He visto la pobreza a la cara: Cordero -MEXICO



He visto la pobreza a la cara: Cordero

El titular de Hacienda matizó sus declaraciones sobre la pobreza con datos de la ONU y del BM; señala que ambos organismos reconocen a México como un país de renta media.

CIUDAD DE MÉXICO (CNNExpansión.com) — LaSecretaría de Hacienda matizó las declaraciones de su titular, Ernesto Cordero, quien afirmó el pasado martes que "México dejó de ser un país pobre".En una reunión con la Coparmex, Cordero Arroyo dijo queel país es bien visto por otros, aunque "no deja la pobreza".

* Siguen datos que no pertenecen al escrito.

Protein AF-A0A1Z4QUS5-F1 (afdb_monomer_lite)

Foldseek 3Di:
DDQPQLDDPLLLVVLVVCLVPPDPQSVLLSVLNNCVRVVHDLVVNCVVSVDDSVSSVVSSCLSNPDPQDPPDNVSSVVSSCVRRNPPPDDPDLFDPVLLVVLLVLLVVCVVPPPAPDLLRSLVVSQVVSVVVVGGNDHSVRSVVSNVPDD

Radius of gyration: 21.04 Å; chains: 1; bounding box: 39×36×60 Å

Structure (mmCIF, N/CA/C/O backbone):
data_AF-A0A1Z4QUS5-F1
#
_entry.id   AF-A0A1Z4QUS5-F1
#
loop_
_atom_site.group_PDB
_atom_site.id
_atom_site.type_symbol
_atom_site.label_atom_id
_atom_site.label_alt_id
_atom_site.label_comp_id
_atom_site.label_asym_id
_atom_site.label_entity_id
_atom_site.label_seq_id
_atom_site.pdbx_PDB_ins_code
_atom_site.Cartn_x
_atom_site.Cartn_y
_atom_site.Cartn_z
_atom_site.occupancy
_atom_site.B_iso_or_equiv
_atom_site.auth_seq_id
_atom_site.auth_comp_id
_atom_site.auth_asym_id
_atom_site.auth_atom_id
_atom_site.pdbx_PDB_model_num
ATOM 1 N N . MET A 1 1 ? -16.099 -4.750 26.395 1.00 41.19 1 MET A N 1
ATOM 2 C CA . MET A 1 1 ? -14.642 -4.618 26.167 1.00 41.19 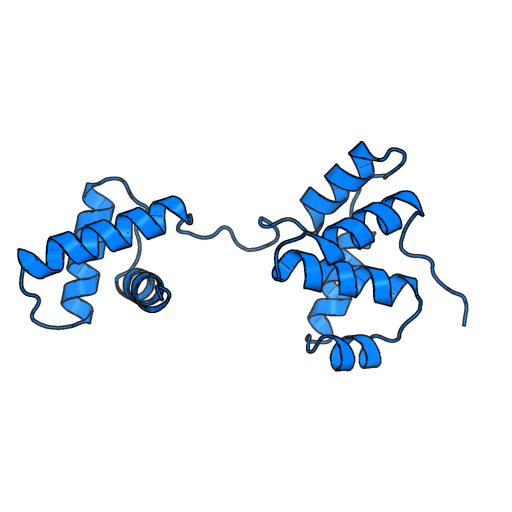1 MET A CA 1
ATOM 3 C C . MET A 1 1 ? -14.369 -3.147 25.902 1.00 41.19 1 MET A C 1
ATOM 5 O O . MET A 1 1 ? -15.075 -2.600 25.065 1.00 41.19 1 MET A O 1
ATOM 9 N N . PRO A 1 2 ? -13.471 -2.484 26.644 1.00 43.50 2 PRO A N 1
ATOM 10 C CA . PRO A 1 2 ? -13.249 -1.050 26.488 1.00 43.50 2 PRO A CA 1
ATOM 11 C C . PRO A 1 2 ? -12.694 -0.746 25.092 1.00 43.50 2 PRO A C 1
ATOM 13 O O . PRO A 1 2 ? -11.752 -1.396 24.635 1.00 43.50 2 PRO A O 1
ATOM 16 N N . HIS A 1 3 ? -13.311 0.222 24.412 1.00 53.38 3 HIS A N 1
ATOM 17 C CA . HIS A 1 3 ? -12.841 0.754 23.139 1.00 53.38 3 HIS A CA 1
ATOM 18 C C . HIS A 1 3 ? -11.503 1.457 23.371 1.00 53.38 3 HIS A C 1
ATOM 20 O O . HIS A 1 3 ? -11.458 2.529 23.968 1.00 53.38 3 HIS A O 1
ATOM 26 N N . ILE A 1 4 ? -10.402 0.861 22.913 1.00 56.81 4 ILE A N 1
ATOM 27 C CA . ILE A 1 4 ? -9.142 1.597 22.809 1.00 56.81 4 ILE A CA 1
ATOM 28 C C . ILE A 1 4 ? -9.257 2.406 21.527 1.00 56.81 4 ILE A C 1
ATOM 30 O O . ILE A 1 4 ? -9.103 1.868 20.432 1.00 56.81 4 ILE A O 1
ATOM 34 N N . GLN A 1 5 ? -9.593 3.680 21.676 1.00 68.50 5 GLN A N 1
ATOM 35 C CA . GLN A 1 5 ? -9.586 4.630 20.580 1.00 68.50 5 GLN A CA 1
ATOM 36 C C . GLN A 1 5 ? -8.124 4.842 20.166 1.00 68.50 5 GLN A C 1
ATOM 38 O O . GLN A 1 5 ? -7.312 5.334 20.945 1.00 68.50 5 GLN A O 1
ATOM 43 N N . ILE A 1 6 ? -7.765 4.361 18.975 1.00 79.69 6 ILE A N 1
ATOM 44 C CA . ILE A 1 6 ? -6.384 4.412 18.460 1.00 79.69 6 ILE A CA 1
ATOM 45 C C . ILE A 1 6 ? -6.158 5.708 17.661 1.00 79.69 6 ILE A C 1
ATOM 47 O O . ILE A 1 6 ? -5.011 6.088 17.434 1.00 79.69 6 ILE A O 1
ATOM 51 N N . LEU A 1 7 ? -7.242 6.371 17.235 1.00 84.12 7 LEU A N 1
ATOM 52 C CA . LEU A 1 7 ? -7.218 7.564 16.390 1.00 84.12 7 LEU A CA 1
ATOM 53 C C . LEU A 1 7 ? -7.811 8.783 17.106 1.00 84.12 7 LEU A C 1
ATOM 55 O O . LEU A 1 7 ? -8.913 8.712 17.660 1.00 84.12 7 LEU A O 1
ATOM 59 N N . ASN A 1 8 ? -7.135 9.927 16.996 1.00 87.50 8 ASN A N 1
ATOM 60 C CA . ASN A 1 8 ? -7.730 11.233 17.295 1.00 87.50 8 ASN A CA 1
ATOM 61 C C . ASN A 1 8 ? -8.809 11.565 16.230 1.00 87.50 8 ASN A C 1
ATOM 63 O O . ASN A 1 8 ? -8.622 11.208 15.064 1.00 87.50 8 ASN A O 1
ATOM 67 N N . PRO A 1 9 ? -9.929 12.241 16.561 1.00 87.75 9 PRO A N 1
ATOM 68 C CA . PRO A 1 9 ? -10.880 12.798 15.593 1.00 87.75 9 PRO A CA 1
ATOM 69 C C . PRO A 1 9 ? -10.282 13.375 14.297 1.00 87.75 9 PRO A C 1
ATOM 71 O O . PRO A 1 9 ? -10.767 13.048 13.216 1.00 87.75 9 PRO A O 1
ATOM 74 N N . ILE A 1 10 ? -9.212 14.173 14.387 1.00 88.50 10 ILE A N 1
ATOM 75 C CA . ILE A 1 10 ? -8.558 14.782 13.212 1.00 88.50 10 ILE A CA 1
ATOM 76 C C . ILE A 1 10 ? -7.894 13.707 12.340 1.00 88.50 10 ILE A C 1
ATOM 78 O O . ILE A 1 10 ? -8.083 13.669 11.127 1.00 88.50 10 ILE A O 1
ATOM 82 N N . GLU A 1 11 ? -7.161 12.779 12.959 1.00 89.00 11 GLU A N 1
ATOM 83 C CA . GLU A 1 11 ? -6.535 11.654 12.257 1.00 89.00 11 GLU A CA 1
ATOM 84 C C . GLU A 1 11 ? -7.579 10.772 11.569 1.00 89.00 11 GLU A C 1
ATOM 86 O O . GLU A 1 11 ? -7.385 10.351 10.429 1.00 89.00 11 GLU A O 1
ATOM 91 N N . LYS A 1 12 ? -8.707 10.520 12.245 1.00 91.19 12 LYS A N 1
ATOM 92 C CA . LYS A 1 12 ? -9.831 9.772 11.682 1.00 91.19 12 LYS A CA 1
ATOM 93 C C . LYS A 1 12 ? -10.361 10.457 10.419 1.00 91.19 12 LYS A C 1
ATOM 95 O O . LYS A 1 12 ? -10.504 9.784 9.404 1.00 91.19 12 LYS A O 1
ATOM 100 N N . GLN A 1 13 ? -10.580 11.772 10.455 1.00 91.19 13 GLN A N 1
ATOM 101 C CA . GLN A 1 13 ? -11.074 12.535 9.304 1.00 91.19 13 GLN A CA 1
ATOM 102 C C . GLN A 1 13 ? -10.115 12.463 8.103 1.00 91.19 13 GLN A C 1
ATOM 104 O O . GLN A 1 13 ? -10.543 12.248 6.968 1.00 91.19 13 GLN A O 1
ATOM 109 N N . VAL A 1 14 ? -8.807 12.591 8.344 1.00 90.31 14 VAL A N 1
ATOM 110 C CA . VAL A 1 14 ? -7.790 12.486 7.283 1.00 90.31 14 VAL A CA 1
ATOM 111 C C . VAL A 1 14 ? -7.732 11.066 6.707 1.00 90.31 14 VAL A C 1
ATOM 113 O O . VAL A 1 14 ? -7.637 10.890 5.490 1.00 90.31 14 VAL A O 1
ATOM 116 N N . LEU A 1 15 ? -7.832 10.038 7.554 1.00 90.81 15 LEU A N 1
ATOM 117 C CA . LEU A 1 15 ? -7.864 8.640 7.117 1.00 90.81 15 LEU A CA 1
ATOM 118 C C . LEU A 1 15 ? -9.115 8.307 6.301 1.00 90.81 15 LEU A C 1
ATOM 120 O O . LEU A 1 15 ? -9.005 7.585 5.313 1.00 90.81 15 LEU A O 1
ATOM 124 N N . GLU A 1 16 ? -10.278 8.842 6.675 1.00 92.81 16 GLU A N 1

La dependencia a su cargo informó que estudios de la ONU y del Banco Mundial ubican a México como un país "de renta media", y así reconocen los avances en la calidad de vida de la población. Agrega que aun así, México enfrenta un grave problema de pobreza que se está atendiendo.

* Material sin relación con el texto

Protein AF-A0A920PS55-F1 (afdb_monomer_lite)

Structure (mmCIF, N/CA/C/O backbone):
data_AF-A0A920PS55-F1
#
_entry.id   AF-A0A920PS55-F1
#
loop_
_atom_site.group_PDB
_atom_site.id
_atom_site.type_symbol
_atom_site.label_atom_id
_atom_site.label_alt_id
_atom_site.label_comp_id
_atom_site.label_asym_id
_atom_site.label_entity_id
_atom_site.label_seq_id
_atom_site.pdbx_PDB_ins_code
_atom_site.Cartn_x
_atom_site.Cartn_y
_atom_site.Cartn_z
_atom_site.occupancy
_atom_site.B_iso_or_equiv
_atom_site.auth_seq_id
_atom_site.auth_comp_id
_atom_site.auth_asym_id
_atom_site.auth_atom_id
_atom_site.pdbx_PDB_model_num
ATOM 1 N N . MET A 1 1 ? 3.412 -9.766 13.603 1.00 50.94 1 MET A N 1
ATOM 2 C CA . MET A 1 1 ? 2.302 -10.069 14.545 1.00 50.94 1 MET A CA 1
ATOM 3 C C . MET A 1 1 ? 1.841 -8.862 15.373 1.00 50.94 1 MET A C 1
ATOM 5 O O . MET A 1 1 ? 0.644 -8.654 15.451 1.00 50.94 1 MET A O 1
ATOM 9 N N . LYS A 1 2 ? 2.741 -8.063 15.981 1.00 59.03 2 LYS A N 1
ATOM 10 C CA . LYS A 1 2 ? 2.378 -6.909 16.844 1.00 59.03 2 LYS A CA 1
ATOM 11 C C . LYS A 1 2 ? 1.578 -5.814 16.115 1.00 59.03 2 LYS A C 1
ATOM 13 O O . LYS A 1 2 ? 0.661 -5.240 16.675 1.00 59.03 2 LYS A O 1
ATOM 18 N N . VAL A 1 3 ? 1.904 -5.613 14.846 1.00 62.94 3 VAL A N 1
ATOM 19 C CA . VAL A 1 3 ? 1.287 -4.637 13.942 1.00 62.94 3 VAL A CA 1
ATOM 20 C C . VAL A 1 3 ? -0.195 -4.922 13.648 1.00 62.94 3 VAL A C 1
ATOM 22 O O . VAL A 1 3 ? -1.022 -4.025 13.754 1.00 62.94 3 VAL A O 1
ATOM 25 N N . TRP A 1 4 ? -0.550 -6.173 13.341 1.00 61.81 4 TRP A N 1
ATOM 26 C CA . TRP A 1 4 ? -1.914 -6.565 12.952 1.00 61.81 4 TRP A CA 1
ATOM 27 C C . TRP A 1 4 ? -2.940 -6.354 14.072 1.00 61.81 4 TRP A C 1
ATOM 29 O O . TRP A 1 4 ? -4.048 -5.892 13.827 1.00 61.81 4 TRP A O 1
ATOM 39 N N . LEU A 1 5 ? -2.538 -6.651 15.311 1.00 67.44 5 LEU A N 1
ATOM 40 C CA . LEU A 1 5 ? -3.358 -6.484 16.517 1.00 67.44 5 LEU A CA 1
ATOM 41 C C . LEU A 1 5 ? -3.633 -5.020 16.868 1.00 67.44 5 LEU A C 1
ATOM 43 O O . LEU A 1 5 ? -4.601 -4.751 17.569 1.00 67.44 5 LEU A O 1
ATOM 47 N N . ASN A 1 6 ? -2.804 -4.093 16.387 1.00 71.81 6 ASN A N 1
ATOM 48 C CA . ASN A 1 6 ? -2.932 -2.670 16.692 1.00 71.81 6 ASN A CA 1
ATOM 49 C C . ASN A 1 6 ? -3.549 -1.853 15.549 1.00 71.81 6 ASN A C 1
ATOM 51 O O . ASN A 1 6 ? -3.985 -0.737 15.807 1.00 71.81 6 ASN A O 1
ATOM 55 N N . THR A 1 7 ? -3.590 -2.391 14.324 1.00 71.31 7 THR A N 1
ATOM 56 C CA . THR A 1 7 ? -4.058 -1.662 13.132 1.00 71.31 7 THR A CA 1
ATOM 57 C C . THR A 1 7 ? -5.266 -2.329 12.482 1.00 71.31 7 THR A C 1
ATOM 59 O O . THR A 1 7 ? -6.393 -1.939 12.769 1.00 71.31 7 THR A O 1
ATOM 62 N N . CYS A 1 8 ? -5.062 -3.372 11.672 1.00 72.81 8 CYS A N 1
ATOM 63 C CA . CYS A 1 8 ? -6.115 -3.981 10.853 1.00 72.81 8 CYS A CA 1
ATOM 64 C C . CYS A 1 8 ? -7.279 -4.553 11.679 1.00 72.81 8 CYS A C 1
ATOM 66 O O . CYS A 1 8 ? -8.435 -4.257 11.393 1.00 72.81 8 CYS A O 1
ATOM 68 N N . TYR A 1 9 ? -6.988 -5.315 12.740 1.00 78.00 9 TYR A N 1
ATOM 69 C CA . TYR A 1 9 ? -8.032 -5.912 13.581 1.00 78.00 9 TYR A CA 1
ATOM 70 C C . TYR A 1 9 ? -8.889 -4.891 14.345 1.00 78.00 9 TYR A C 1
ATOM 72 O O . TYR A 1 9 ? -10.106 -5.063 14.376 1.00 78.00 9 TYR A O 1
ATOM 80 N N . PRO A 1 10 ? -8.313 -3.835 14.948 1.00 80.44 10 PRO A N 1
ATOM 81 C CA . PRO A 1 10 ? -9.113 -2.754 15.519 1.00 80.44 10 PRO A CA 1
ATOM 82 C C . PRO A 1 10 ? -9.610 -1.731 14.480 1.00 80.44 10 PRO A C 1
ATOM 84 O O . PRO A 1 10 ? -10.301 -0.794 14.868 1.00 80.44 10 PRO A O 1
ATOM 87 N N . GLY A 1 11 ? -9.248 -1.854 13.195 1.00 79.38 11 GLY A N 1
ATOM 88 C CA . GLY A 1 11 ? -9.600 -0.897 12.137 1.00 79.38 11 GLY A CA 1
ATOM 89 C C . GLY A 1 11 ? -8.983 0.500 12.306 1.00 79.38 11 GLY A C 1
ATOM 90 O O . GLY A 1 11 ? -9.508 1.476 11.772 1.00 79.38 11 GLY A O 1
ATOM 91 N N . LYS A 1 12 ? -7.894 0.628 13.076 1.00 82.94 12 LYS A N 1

De acuerdo con el comunicado dado a conocer por Hacienda, Cordero afirmó conocer muy bien el problema de la pobreza, al que afirmó haber "visto a la cara".

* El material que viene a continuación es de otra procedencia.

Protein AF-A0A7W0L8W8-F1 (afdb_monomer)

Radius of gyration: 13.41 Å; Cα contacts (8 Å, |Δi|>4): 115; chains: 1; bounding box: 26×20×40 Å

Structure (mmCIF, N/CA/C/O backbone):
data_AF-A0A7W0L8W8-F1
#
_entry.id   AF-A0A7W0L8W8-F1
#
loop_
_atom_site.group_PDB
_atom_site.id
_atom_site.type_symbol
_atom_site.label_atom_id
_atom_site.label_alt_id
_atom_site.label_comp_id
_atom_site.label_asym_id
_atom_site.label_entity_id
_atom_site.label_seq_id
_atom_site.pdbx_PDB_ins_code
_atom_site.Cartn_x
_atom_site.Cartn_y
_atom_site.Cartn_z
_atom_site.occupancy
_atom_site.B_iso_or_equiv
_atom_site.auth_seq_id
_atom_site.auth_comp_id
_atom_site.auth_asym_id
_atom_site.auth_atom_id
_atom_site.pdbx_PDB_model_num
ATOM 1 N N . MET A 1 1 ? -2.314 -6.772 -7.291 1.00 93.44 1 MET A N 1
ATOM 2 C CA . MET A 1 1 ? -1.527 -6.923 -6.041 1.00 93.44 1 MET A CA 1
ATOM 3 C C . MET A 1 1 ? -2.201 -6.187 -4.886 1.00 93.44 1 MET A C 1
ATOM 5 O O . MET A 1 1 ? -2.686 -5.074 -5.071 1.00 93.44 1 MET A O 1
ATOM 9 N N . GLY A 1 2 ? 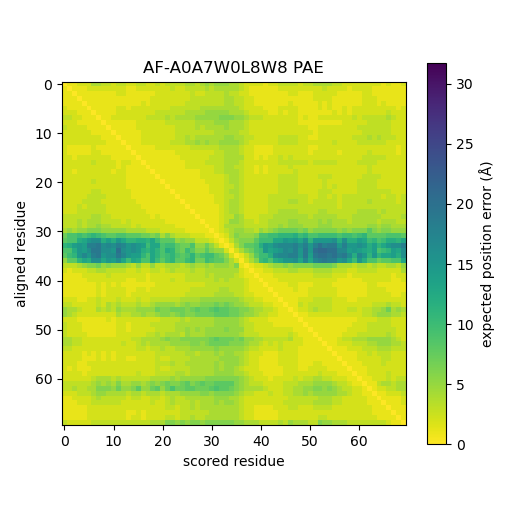-2.238 -6.787 -3.698 1.00 96.44 2 GLY A N 1
ATOM 10 C CA . GLY A 1 2 ? -2.735 -6.165 -2.467 1.00 96.44 2 GLY A CA 1
ATOM 11 C C . GLY A 1 2 ? -1.636 -6.060 -1.414 1.00 96.44 2 GLY A C 1
ATOM 12 O O . GLY A 1 2 ? -0.862 -6.998 -1.258 1.00 96.44 2 GLY A O 1
ATOM 13 N N . VAL A 1 3 ? -1.581 -4.949 -0.682 1.00 97.62 3 VAL A N 1
ATOM 14 C CA . VAL A 1 3 ? -0.728 -4.793 0.508 1.00 97.62 3 VAL A CA 1
ATOM 15 C C . VAL A 1 3 ? -1.633 -4.695 1.727 1.00 97.62 3 VAL A C 1
ATOM 17 O O . VAL A 1 3 ? -2.490 -3.809 1.784 1.00 97.62 3 VAL A O 1
ATOM 20 N N . LEU A 1 4 ? -1.500 -5.619 2.675 1.00 97.50 4 LEU A N 1
ATOM 21 C CA . LEU A 1 4 ? -2.351 -5.667 3.856 1.00 97.50 4 LEU A CA 1
ATOM 22 C C . LEU A 1 4 ? -1.931 -4.594 4.864 1.00 97.50 4 LEU A C 1
ATOM 24 O O . LEU A 1 4 ? -0.866 -4.665 5.462 1.00 97.50 4 LEU A O 1
ATOM 28 N N . ALA A 1 5 ? -2.816 -3.636 5.125 1.00 97.94 5 ALA A N 1
ATOM 29 C CA . ALA A 1 5 ? -2.671 -2.724 6.251 1.00 97.94 5 ALA A CA 1
ATOM 30 C C . ALA A 1 5 ? -3.445 -3.260 7.464 1.00 97.94 5 ALA A C 1
ATOM 32 O O . ALA A 1 5 ? -4.654 -3.534 7.400 1.00 97.94 5 ALA A O 1
ATOM 33 N N . TYR A 1 6 ? -2.759 -3.369 8.599 1.00 96.75 6 TYR A N 1
ATOM 34 C CA . TYR A 1 6 ? -3.321 -3.808 9.875 1.00 96.75 6 TYR A CA 1
ATOM 35 C C . TYR A 1 6 ? -2.871 -2.886 11.023 1.00 96.75 6 TYR A C 1
ATOM 37 O O . TYR A 1 6 ? -1.868 -2.192 10.898 1.00 96.75 6 TYR A O 1
ATOM 45 N N . PRO A 1 7 ? -3.616 -2.810 12.142 1.00 96.94 7 PRO A N 1
ATOM 46 C CA . PRO A 1 7 ? -3.263 -1.931 13.253 1.00 96.94 7 PRO A CA 1
ATOM 47 C C . PRO A 1 7 ? -1.847 -2.192 13.768 1.00 96.94 7 PRO A C 1
ATOM 49 O O . PRO A 1 7 ? -1.502 -3.335 14.061 1.00 96.94 7 PRO A O 1
ATOM 52 N N . GLY A 1 8 ? -1.054 -1.130 13.896 1.00 95.62 8 GLY A N 1
ATOM 53 C CA . GLY A 1 8 ? 0.328 -1.224 14.369 1.00 95.62 8 GLY A CA 1
ATOM 54 C C . GLY A 1 8 ? 1.344 -1.682 13.317 1.00 95.62 8 GLY A C 1
ATOM 55 O O . GLY A 1 8 ? 2.513 -1.813 13.665 1.00 95.62 8 GLY A O 1
ATOM 56 N N . CYS A 1 9 ? 0.948 -1.885 12.053 1.00 96.62 9 CYS A N 1
ATOM 57 C CA . CYS A 1 9 ? 1.901 -2.115 10.962 1.00 96.62 9 CYS A CA 1
ATOM 58 C C . CYS A 1 9 ? 2.834 -0.907 10.778 1.00 96.62 9 CYS A C 1
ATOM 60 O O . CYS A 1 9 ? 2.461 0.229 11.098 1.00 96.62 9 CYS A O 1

El titular de Hacienda agregó que "México es un país que también tiene que empezar a diseñar políticas públicas para sus clases medias".
Cordero detalló que México tiene un ingreso nacional bruto per cápita de 8,960 dólares, con lo que está catalogado por el Banco Mundial como una nación de ingreso medio-alto.
Señaló que la ONU considera a México como un país con desarrollo humano alto porque en un combinado de factores como educación, salud e ingreso alcanza un indicador de .750, en un rango que va de .657 a .785.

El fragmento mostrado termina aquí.